Todo es susceptible de ser reseñado, hasta lo más imperceptible a sus ojos y los nuestros, que nos convierte en voyeurs del pulso diario urbano y ser conscientes de que detrás de cada individuo anónimo existe un pensamiento y un estado, aunque seamos observados como algo indeterminado. ¿Quién no ha se ha parado a intentar adivinar la vida de alguna persona que nos cruzamos e inventamos su historia?
Un cine observacional, muy contemplativo, documental. ¿Que podría tener menos metraje? Pues sí, pero creo que es parte de su encanto ese recrearse de forma tan dilatada, casi a tiempo real, tal como hacía Tarkovski en “Sacrificio” o Akerman en “Jeanne Dielman…”. Un cine para ver con paciencia, contagiarse de su aura, respirar a la vez y fluir en esa gramática cinematográfica tan poética, calmada, con guiños al cine mudo, con intertítulos y subtítulos aclaratorios tan especiales.
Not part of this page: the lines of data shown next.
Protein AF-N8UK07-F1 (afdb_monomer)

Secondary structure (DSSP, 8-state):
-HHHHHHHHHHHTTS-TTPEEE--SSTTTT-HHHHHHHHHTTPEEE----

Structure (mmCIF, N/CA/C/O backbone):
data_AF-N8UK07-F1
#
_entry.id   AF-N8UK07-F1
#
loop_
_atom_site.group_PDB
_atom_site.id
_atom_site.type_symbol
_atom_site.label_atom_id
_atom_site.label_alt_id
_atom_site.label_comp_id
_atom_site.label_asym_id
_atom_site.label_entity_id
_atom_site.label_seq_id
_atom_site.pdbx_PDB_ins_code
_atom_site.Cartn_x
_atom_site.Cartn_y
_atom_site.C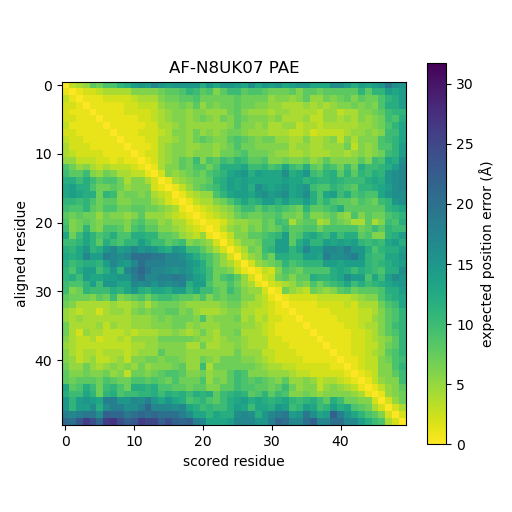artn_z
_atom_site.occupancy
_atom_site.B_iso_or_equiv
_atom_site.auth_seq_id
_atom_site.auth_comp_id
_atom_site.auth_asym_id
_atom_site.auth_atom_id
_atom_site.pdbx_PDB_model_num
ATOM 1 N N . MET A 1 1 ? -5.465 5.241 -11.956 1.00 68.25 1 MET A N 1
ATOM 2 C CA . MET A 1 1 ? -5.732 3.862 -12.419 1.00 68.25 1 MET A CA 1
ATOM 3 C C . MET A 1 1 ? -5.531 2.846 -11.309 1.00 68.25 1 MET A C 1
ATOM 5 O O . MET A 1 1 ? -6.509 2.222 -10.939 1.00 68.25 1 MET A O 1
ATOM 9 N N . VAL A 1 2 ? -4.337 2.682 -10.724 1.00 71.69 2 VAL A N 1
ATOM 10 C CA . VAL A 1 2 ? -4.180 1.632 -9.693 1.00 71.69 2 VAL A CA 1
ATOM 11 C C . VAL A 1 2 ? -4.530 2.066 -8.274 1.00 71.69 2 VAL A C 1
ATOM 13 O O . VAL A 1 2 ? -5.005 1.245 -7.500 1.00 71.69 2 VAL A O 1
ATOM 16 N N . LEU A 1 3 ? -4.412 3.354 -7.939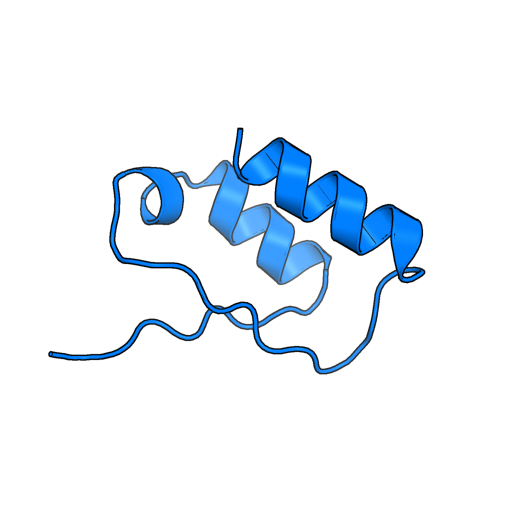 1.00 76.31 3 LEU A N 1
ATOM 17 C CA . LEU A 1 3 ? -5.031 3.852 -6.709 1.00 76.31 3 LEU A CA 1
ATOM 18 C C . LEU A 1 3 ? -6.555 3.668 -6.765 1.00 76.31 3 LEU A C 1
ATOM 20 O O . LEU A 1 3 ? -7.129 3.159 -5.817 1.00 76.31 3 LEU A O 1
ATOM 24 N N . ASP A 1 4 ? -7.185 3.980 -7.900 1.00 80.62 4 ASP A N 1
ATOM 25 C CA . ASP A 1 4 ? -8.625 3.770 -8.096 1.00 80.62 4 ASP A CA 1
ATOM 26 C C . ASP A 1 4 ? -9.014 2.291 -7.981 1.00 80.62 4 ASP A C 1
ATOM 28 O O . ASP A 1 4 ? -9.980 1.956 -7.302 1.00 80.62 4 ASP A O 1
ATOM 32 N N . ALA A 1 5 ? -8.231 1.389 -8.583 1.00 80.31 5 ALA A N 1
ATOM 33 C CA . ALA A 1 5 ? -8.455 -0.050 -8.459 1.00 80.31 5 ALA A CA 1
ATOM 34 C C . ALA A 1 5 ? -8.279 -0.544 -7.011 1.00 80.31 5 ALA A C 1
ATOM 36 O O . ALA A 1 5 ? -9.052 -1.383 -6.549 1.00 80.31 5 ALA A O 1
ATOM 37 N N . LEU A 1 6 ? -7.296 -0.010 -6.276 1.00 79.75 6 LEU A N 1
ATOM 38 C CA . LEU A 1 6 ? -7.108 -0.296 -4.854 1.00 79.75 6 LEU A CA 1
ATOM 39 C C . LEU A 1 6 ? -8.303 0.197 -4.027 1.00 79.75 6 LEU A C 1
ATOM 41 O O . LEU A 1 6 ? -8.822 -0.565 -3.214 1.00 79.75 6 LEU A O 1
ATOM 45 N N . GLU A 1 7 ? -8.773 1.425 -4.258 1.00 81.69 7 GLU A N 1
ATOM 46 C CA . GLU A 1 7 ? -9.954 1.970 -3.578 1.00 81.69 7 GLU A CA 1
ATOM 47 C C . GLU A 1 7 ? -11.198 1.129 -3.852 1.00 81.69 7 GLU A C 1
ATOM 49 O O . GLU A 1 7 ? -11.922 0.779 -2.920 1.00 81.69 7 GLU A O 1
ATOM 54 N N . GLN A 1 8 ? -11.417 0.751 -5.112 1.00 83.88 8 GLN A N 1
ATOM 55 C CA . GLN A 1 8 ? -12.551 -0.078 -5.498 1.00 83.88 8 GLN A CA 1
ATOM 56 C C . GLN A 1 8 ? -12.511 -1.436 -4.787 1.00 83.88 8 GLN A C 1
ATOM 58 O O . GLN A 1 8 ? -13.517 -1.859 -4.226 1.00 83.88 8 GLN A O 1
ATOM 63 N N . VAL A 1 9 ? -11.350 -2.095 -4.739 1.00 82.12 9 VAL A N 1
ATOM 64 C CA . VAL A 1 9 ? -11.187 -3.384 -4.044 1.00 82.12 9 VAL A CA 1
ATOM 65 C C . VAL A 1 9 ? -11.368 -3.247 -2.530 1.00 82.12 9 VAL A C 1
ATOM 67 O O . VAL A 1 9 ? -11.952 -4.129 -1.900 1.00 82.12 9 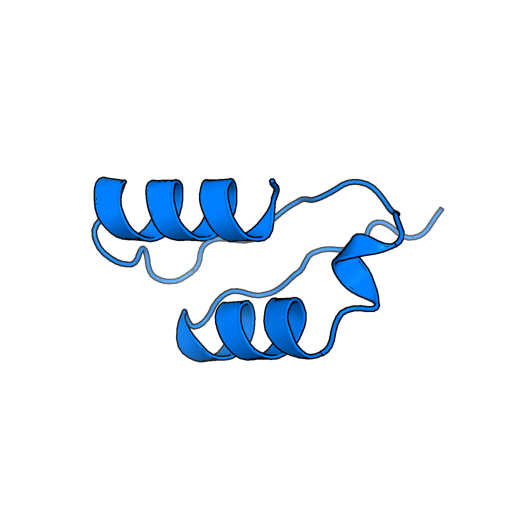VAL A O 1
ATOM 70 N N . LEU A 1 10 ? -10.886 -2.158 -1.927 1.00 80.50 10 LEU A N 1
ATOM 71 C CA . LEU A 1 10 ? -11.064 -1.898 -0.496 1.00 80.50 10 LEU A CA 1
ATOM 72 C C . LEU A 1 10 ? -12.529 -1.656 -0.132 1.00 80.50 10 LEU A C 1
ATOM 74 O O . LEU A 1 10 ? -12.97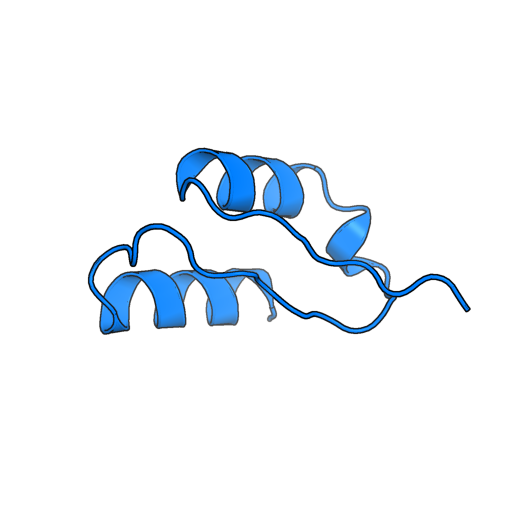4 -2.126 0.918 1.00 80.50 10 LEU A O 1
ATOM 78 N N . HIS A 1 11 ? -13.257 -0.953 -0.998 1.00 81.25 11 HIS A N 1
ATOM 79 C CA . HIS A 1 11 ? -14.684 -0.705 -0.846 1.00 81.25 11 HIS A CA 1
ATOM 80 C C . HIS A 1 11 ? -15.500 -1.993 -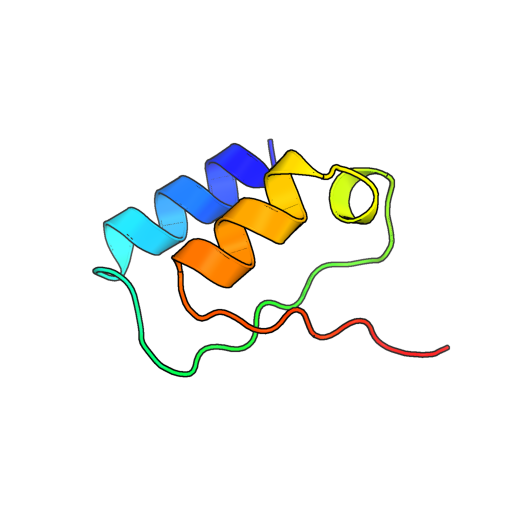1.025 1.00 81.25 11 HIS A C 1
ATOM 82 O O . HIS A 1 11 ? -16.318 -2.323 -0.172 1.00 81.25 11 HIS A O 1
ATOM 88 N N . ASP A 1 12 ? -15.233 -2.755 -2.088 1.00 82.12 12 ASP A N 1
ATOM 89 C CA . ASP A 1 12 ? -15.941 -3.998 -2.422 1.00 82.12 12 ASP A CA 1
ATOM 90 C C . ASP A 1 12 ? -15.752 -5.092 -1.355 1.00 82.12 12 ASP A C 1
ATOM 92 O O . ASP A 1 12 ? -16.686 -5.813 -1.010 1.00 82.12 12 ASP A O 1
ATOM 96 N N . ARG A 1 13 ? -14.553 -5.178 -0.762 1.00 77.94 13 ARG A N 1
ATOM 97 C CA . ARG A 1 13 ? -14.205 -6.209 0.234 1.00 77.94 13 ARG A CA 1
ATOM 98 C C . ARG A 1 13 ? -14.389 -5.783 1.692 1.00 77.94 13 ARG A C 1
ATOM 100 O O . ARG A 1 13 ? -14.047 -6.558 2.584 1.00 77.94 13 ARG A O 1
ATOM 107 N N . GLY A 1 14 ? -14.879 -4.570 1.955 1.00 74.38 14 GLY A N 1
ATOM 108 C CA . GLY A 1 14 ? -15.151 -4.090 3.315 1.00 74.38 14 GLY A CA 1
ATOM 109 C C . GLY A 1 14 ? -13.907 -3.932 4.201 1.00 74.38 14 GLY A C 1
ATOM 110 O O . GLY A 1 14 ? -13.946 -4.298 5.373 1.00 74.38 14 GLY A O 1
ATOM 111 N N . MET A 1 15 ? -12.805 -3.397 3.658 1.00 67.75 15 MET A N 1
ATOM 112 C CA . MET A 1 15 ? -11.516 -3.228 4.361 1.00 67.75 15 MET A CA 1
ATOM 113 C C . MET A 1 15 ? -10.964 -4.544 4.951 1.00 67.75 15 MET A C 1
ATOM 115 O O . MET A 1 15 ? -10.891 -4.718 6.173 1.00 67.75 15 MET A O 1
ATOM 119 N N . PRO A 1 16 ? -10.553 -5.486 4.088 1.00 69.06 16 PRO A N 1
ATOM 120 C CA . PRO A 1 16 ? -10.069 -6.790 4.519 1.00 69.06 16 PRO A CA 1
ATOM 121 C C . PRO A 1 16 ? -8.801 -6.660 5.378 1.00 69.06 16 PRO A C 1
ATOM 123 O O . PRO A 1 16 ? -7.816 -6.046 4.972 1.00 69.06 16 PRO A O 1
ATOM 126 N N . LYS A 1 17 ? -8.814 -7.271 6.567 1.00 67.38 17 LYS A N 1
ATOM 127 C CA . LYS A 1 17 ? -7.647 -7.342 7.459 1.00 67.38 17 LYS A CA 1
ATOM 128 C C . LYS A 1 17 ? -6.707 -8.462 7.000 1.00 67.38 17 LYS A C 1
ATOM 130 O O . LYS A 1 17 ? -7.171 -9.525 6.597 1.00 67.38 17 LYS A O 1
ATOM 135 N N . ASN A 1 18 ? -5.395 -8.240 7.107 1.00 67.81 18 ASN A N 1
ATOM 136 C CA . ASN A 1 18 ? -4.332 -9.207 6.781 1.00 67.81 18 ASN A CA 1
ATOM 137 C C . ASN A 1 18 ? -4.213 -9.623 5.302 1.00 67.81 18 ASN A C 1
ATOM 139 O O . ASN A 1 18 ? -3.733 -10.722 5.025 1.00 67.81 18 ASN A O 1
ATOM 143 N N . VAL A 1 19 ? -4.600 -8.779 4.339 1.00 71.12 19 VAL A N 1
ATOM 144 C CA . VAL A 1 19 ? -4.327 -9.079 2.921 1.00 71.12 19 VAL A CA 1
ATOM 145 C C . VAL A 1 19 ? -3.002 -8.474 2.465 1.00 71.12 19 VAL A C 1
ATOM 147 O O . VAL A 1 19 ? -2.615 -7.374 2.858 1.00 71.12 19 VAL A O 1
ATOM 150 N N . ILE A 1 20 ? -2.278 -9.226 1.642 1.00 69.38 20 ILE A N 1
ATOM 151 C CA . ILE A 1 20 ? -1.034 -8.775 1.024 1.00 69.38 20 ILE A CA 1
ATOM 152 C C . ILE A 1 20 ? -1.391 -8.233 -0.350 1.00 69.38 20 ILE A C 1
ATOM 154 O O . ILE A 1 20 ? -1.982 -8.937 -1.170 1.00 69.38 20 ILE A O 1
ATOM 158 N N . HIS A 1 21 ? -1.038 -6.977 -0.597 1.00 72.94 21 HIS A N 1
ATOM 159 C CA . HIS A 1 21 ? -1.238 -6.377 -1.904 1.00 72.94 21 HIS A CA 1
ATOM 160 C C . HIS A 1 21 ? -0.026 -6.689 -2.795 1.00 72.94 21 HIS A C 1
ATOM 162 O O . HIS A 1 21 ? 1.095 -6.273 -2.485 1.00 72.94 21 HIS A O 1
ATOM 168 N N . HIS A 1 22 ? -0.251 -7.432 -3.883 1.00 70.38 22 HIS A N 1
ATOM 169 C CA . HIS A 1 22 ? 0.756 -7.741 -4.900 1.00 70.38 22 HIS A CA 1
ATOM 170 C C . HIS A 1 22 ? 0.559 -6.811 -6.104 1.00 70.38 22 HIS A C 1
ATOM 172 O O . HIS A 1 22 ? -0.538 -6.739 -6.654 1.00 70.38 22 HIS A O 1
ATOM 178 N N . SER A 1 23 ? 1.604 -6.076 -6.478 1.00 63.47 23 SER A N 1
ATOM 179 C CA . SER A 1 23 ? 1.637 -5.209 -7.662 1.00 63.47 23 SER A CA 1
ATOM 180 C C . SER A 1 23 ? 3.001 -5.334 -8.335 1.00 63.47 23 SER A C 1
ATOM 182 O O . SER A 1 23 ? 4.023 -5.401 -7.646 1.00 63.47 23 SER A O 1
ATOM 184 N N . ASP A 1 24 ? 3.019 -5.316 -9.665 1.00 65.06 24 ASP A N 1
ATOM 185 C CA . ASP A 1 24 ? 4.244 -5.317 -10.466 1.00 65.06 24 ASP A CA 1
ATOM 186 C C . ASP A 1 24 ? 5.039 -4.009 -10.287 1.00 65.06 24 ASP A C 1
ATOM 188 O O . ASP A 1 24 ? 4.470 -2.932 -10.070 1.00 65.06 24 ASP A O 1
ATOM 192 N N . ARG A 1 25 ? 6.381 -4.076 -10.351 1.00 61.28 25 ARG A N 1
ATOM 193 C CA . ARG A 1 25 ? 7.237 -2.888 -10.173 1.00 61.28 25 ARG A CA 1
ATOM 194 C C . ARG A 1 25 ? 6.964 -1.865 -11.283 1.00 61.28 25 ARG A C 1
ATOM 196 O O . ARG A 1 25 ? 7.246 -2.110 -12.451 1.00 61.28 25 ARG A O 1
ATOM 203 N N . GLY A 1 26 ? 6.500 -0.681 -10.890 1.00 64.44 26 GLY A N 1
ATOM 204 C CA . GLY A 1 26 ? 6.293 0.473 -11.762 1.00 64.44 26 GLY A CA 1
ATOM 205 C C . GLY A 1 26 ? 6.134 1.767 -10.960 1.00 64.44 26 GLY A C 1
ATOM 206 O O . GLY A 1 26 ? 6.054 1.737 -9.730 1.00 64.44 26 GLY A O 1
ATOM 207 N N . VAL A 1 27 ? 6.065 2.907 -11.663 1.00 59.16 27 VAL A N 1
ATOM 208 C CA . VAL A 1 27 ? 6.024 4.298 -11.135 1.00 59.16 27 VAL A CA 1
ATOM 209 C C . VAL A 1 27 ? 4.991 4.532 -10.015 1.00 59.16 27 VAL A C 1
ATOM 211 O O . VAL A 1 27 ? 5.083 5.471 -9.232 1.00 59.16 27 VAL A O 1
ATOM 214 N N . GLN A 1 28 ? 4.018 3.637 -9.920 1.00 61.59 28 GLN A N 1
ATOM 215 C CA . GLN A 1 28 ? 2.960 3.582 -8.930 1.00 61.59 28 GLN A CA 1
ATOM 216 C C . GLN A 1 28 ? 3.433 3.284 -7.498 1.00 61.59 28 GLN A C 1
ATOM 218 O O . GLN A 1 28 ? 2.866 3.853 -6.568 1.00 61.59 28 GLN A O 1
ATOM 223 N N . TYR A 1 29 ? 4.468 2.456 -7.299 1.00 61.84 29 TYR A N 1
ATOM 224 C CA . TYR A 1 29 ? 5.020 2.185 -5.959 1.00 61.84 29 TYR A CA 1
ATOM 225 C C . TYR A 1 29 ? 5.756 3.404 -5.381 1.00 61.84 29 TYR A C 1
ATOM 227 O O . TYR A 1 29 ? 5.783 3.605 -4.173 1.00 61.84 29 TYR A O 1
ATOM 235 N N . LEU A 1 30 ? 6.323 4.251 -6.247 1.00 61.19 30 LEU A N 1
ATOM 236 C CA . LEU A 1 30 ? 7.034 5.464 -5.833 1.00 61.19 30 LEU A CA 1
ATOM 237 C C . LEU A 1 30 ? 6.098 6.612 -5.420 1.00 61.19 30 LEU A C 1
ATOM 239 O O . LEU A 1 30 ? 6.565 7.637 -4.924 1.00 61.19 30 LEU A O 1
ATOM 243 N N . SER A 1 31 ? 4.784 6.475 -5.619 1.00 72.50 31 SER A N 1
ATOM 244 C CA . SER A 1 31 ? 3.824 7.492 -5.198 1.00 72.50 31 SER A CA 1
ATOM 245 C C . SER A 1 31 ? 3.589 7.420 -3.690 1.00 72.50 31 SER A C 1
ATOM 247 O O . SER A 1 31 ? 2.994 6.471 -3.185 1.00 72.50 31 SER A O 1
ATOM 249 N N . ILE A 1 32 ? 3.960 8.482 -2.971 1.00 75.12 32 ILE A N 1
ATOM 250 C CA . ILE A 1 32 ? 3.708 8.643 -1.525 1.00 75.12 32 ILE A CA 1
ATOM 251 C C . ILE A 1 32 ? 2.223 8.416 -1.181 1.00 75.12 32 ILE A C 1
ATOM 253 O O . ILE A 1 32 ? 1.896 7.813 -0.162 1.00 75.12 32 ILE A O 1
ATOM 257 N N . ARG A 1 33 ? 1.302 8.850 -2.055 1.00 79.50 33 ARG A N 1
ATOM 258 C CA . ARG A 1 33 ? -0.150 8.664 -1.870 1.00 79.50 33 ARG A CA 1
ATOM 259 C C . ARG A 1 33 ? -0.544 7.186 -1.842 1.00 79.50 33 ARG A C 1
ATOM 261 O O . ARG A 1 33 ? -1.444 6.819 -1.094 1.00 79.50 33 ARG A O 1
ATOM 268 N N . TYR A 1 34 ? 0.118 6.364 -2.651 1.00 78.94 34 TYR A N 1
ATOM 269 C CA . TYR A 1 34 ? -0.159 4.937 -2.755 1.00 78.94 34 TYR A CA 1
ATOM 270 C C . TYR A 1 34 ? 0.291 4.192 -1.495 1.00 78.94 34 TYR A C 1
ATOM 272 O O . TYR A 1 34 ? -0.496 3.467 -0.888 1.00 78.94 34 TYR A O 1
ATOM 280 N N . THR A 1 35 ? 1.519 4.453 -1.045 1.00 77.69 35 THR A N 1
ATOM 281 C CA . THR A 1 35 ? 2.072 3.867 0.184 1.00 77.69 35 THR A CA 1
ATOM 282 C C . THR A 1 35 ? 1.251 4.254 1.415 1.00 77.69 35 THR A C 1
ATOM 284 O O . THR A 1 35 ? 0.823 3.371 2.156 1.00 77.69 35 THR A O 1
ATOM 287 N N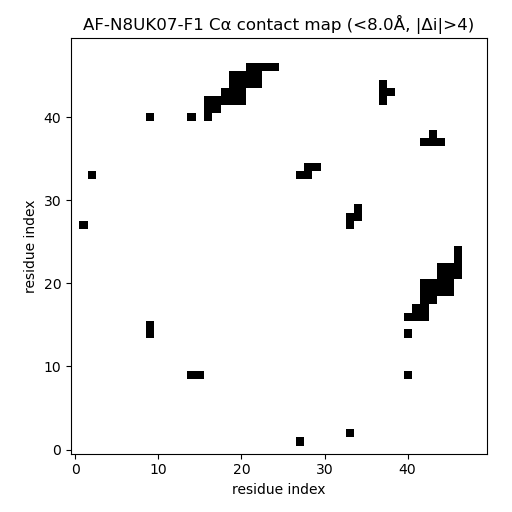 . ASN A 1 36 ? 0.913 5.540 1.575 1.00 83.81 36 ASN A N 1
ATOM 288 C CA . ASN A 1 36 ? 0.095 6.011 2.701 1.00 83.81 36 ASN A CA 1
ATOM 289 C C . ASN A 1 36 ? -1.285 5.340 2.743 1.00 83.81 36 ASN A C 1
ATOM 291 O O . ASN A 1 36 ? -1.838 5.091 3.815 1.00 83.81 36 ASN A O 1
ATOM 295 N N . ARG A 1 37 ? -1.872 5.052 1.576 1.00 84.50 37 ARG A N 1
ATOM 296 C CA . ARG A 1 37 ? -3.199 4.442 1.507 1.00 84.50 37 ARG A CA 1
ATOM 297 C C . ARG A 1 37 ? -3.189 2.965 1.891 1.00 84.50 37 ARG A C 1
ATOM 299 O O . ARG A 1 37 ? -4.137 2.510 2.537 1.00 84.50 37 ARG A O 1
ATOM 306 N N . LEU A 1 38 ? -2.130 2.244 1.526 1.00 81.81 38 LEU A N 1
ATOM 307 C CA . LEU A 1 38 ? -1.914 0.863 1.953 1.00 81.81 38 LEU A CA 1
ATOM 308 C C . LEU A 1 38 ? -1.743 0.780 3.473 1.00 81.81 38 LEU A C 1
ATOM 310 O O . LEU A 1 38 ? -2.420 -0.029 4.105 1.00 81.81 38 LEU A O 1
ATOM 314 N N . GLU A 1 39 ? -0.947 1.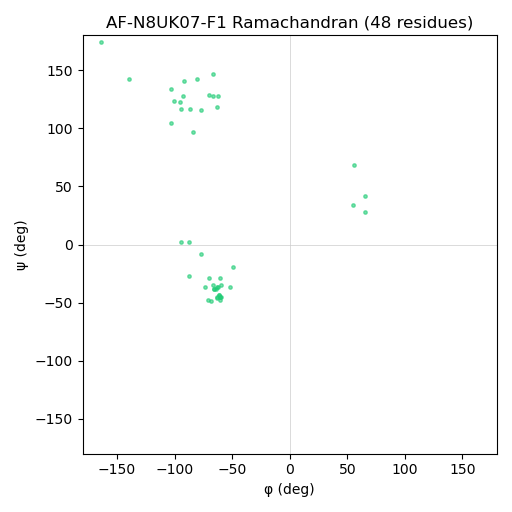671 4.071 1.00 81.44 39 GLU A N 1
ATOM 315 C CA . GLU A 1 39 ? -0.814 1.745 5.532 1.00 81.44 39 GLU A CA 1
ATOM 316 C C . GLU A 1 39 ? -2.149 2.058 6.219 1.00 81.44 39 GLU A C 1
ATOM 318 O O . GLU A 1 39 ? -2.533 1.363 7.160 1.00 81.44 39 GLU A O 1
ATOM 323 N N . ALA A 1 40 ? -2.917 3.026 5.703 1.00 82.56 40 ALA A N 1
ATOM 324 C CA . ALA A 1 40 ? -4.245 3.356 6.232 1.00 82.56 40 ALA A CA 1
ATOM 325 C C . ALA A 1 40 ? -5.232 2.175 6.160 1.00 82.56 40 ALA A C 1
ATOM 327 O O . ALA A 1 40 ? -6.139 2.056 6.983 1.00 82.56 40 ALA A O 1
ATOM 328 N N . ALA A 1 41 ? -5.054 1.284 5.184 1.00 81.38 41 ALA A N 1
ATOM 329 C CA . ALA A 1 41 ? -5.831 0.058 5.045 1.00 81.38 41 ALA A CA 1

Realizado con una caligrafía tan preciosista como el alfabeto georgiano de los créditos, con esa grafía tan estética, redondeada y delicada.
Menos mágica que su última propuesta, sin fantasía, con más dolor y problemática social en ese chico que emigra del campo a la ciudad para ser bailarín, sus problemas, inicio en la prostitución y peleas callejeras para subsistir, el enamoramiento de un oficial y sus encuentros clandestinos por la presión homófoba del país y el fin por la marcha a la guerra que pone punto y final al verano a la vez que la relación.
Una película perfectamente imperfecta, sorprendente, realizada con maestría e ingenio y que nos deja un buen sabor de boca esperando nuevas propuestas de este especial director.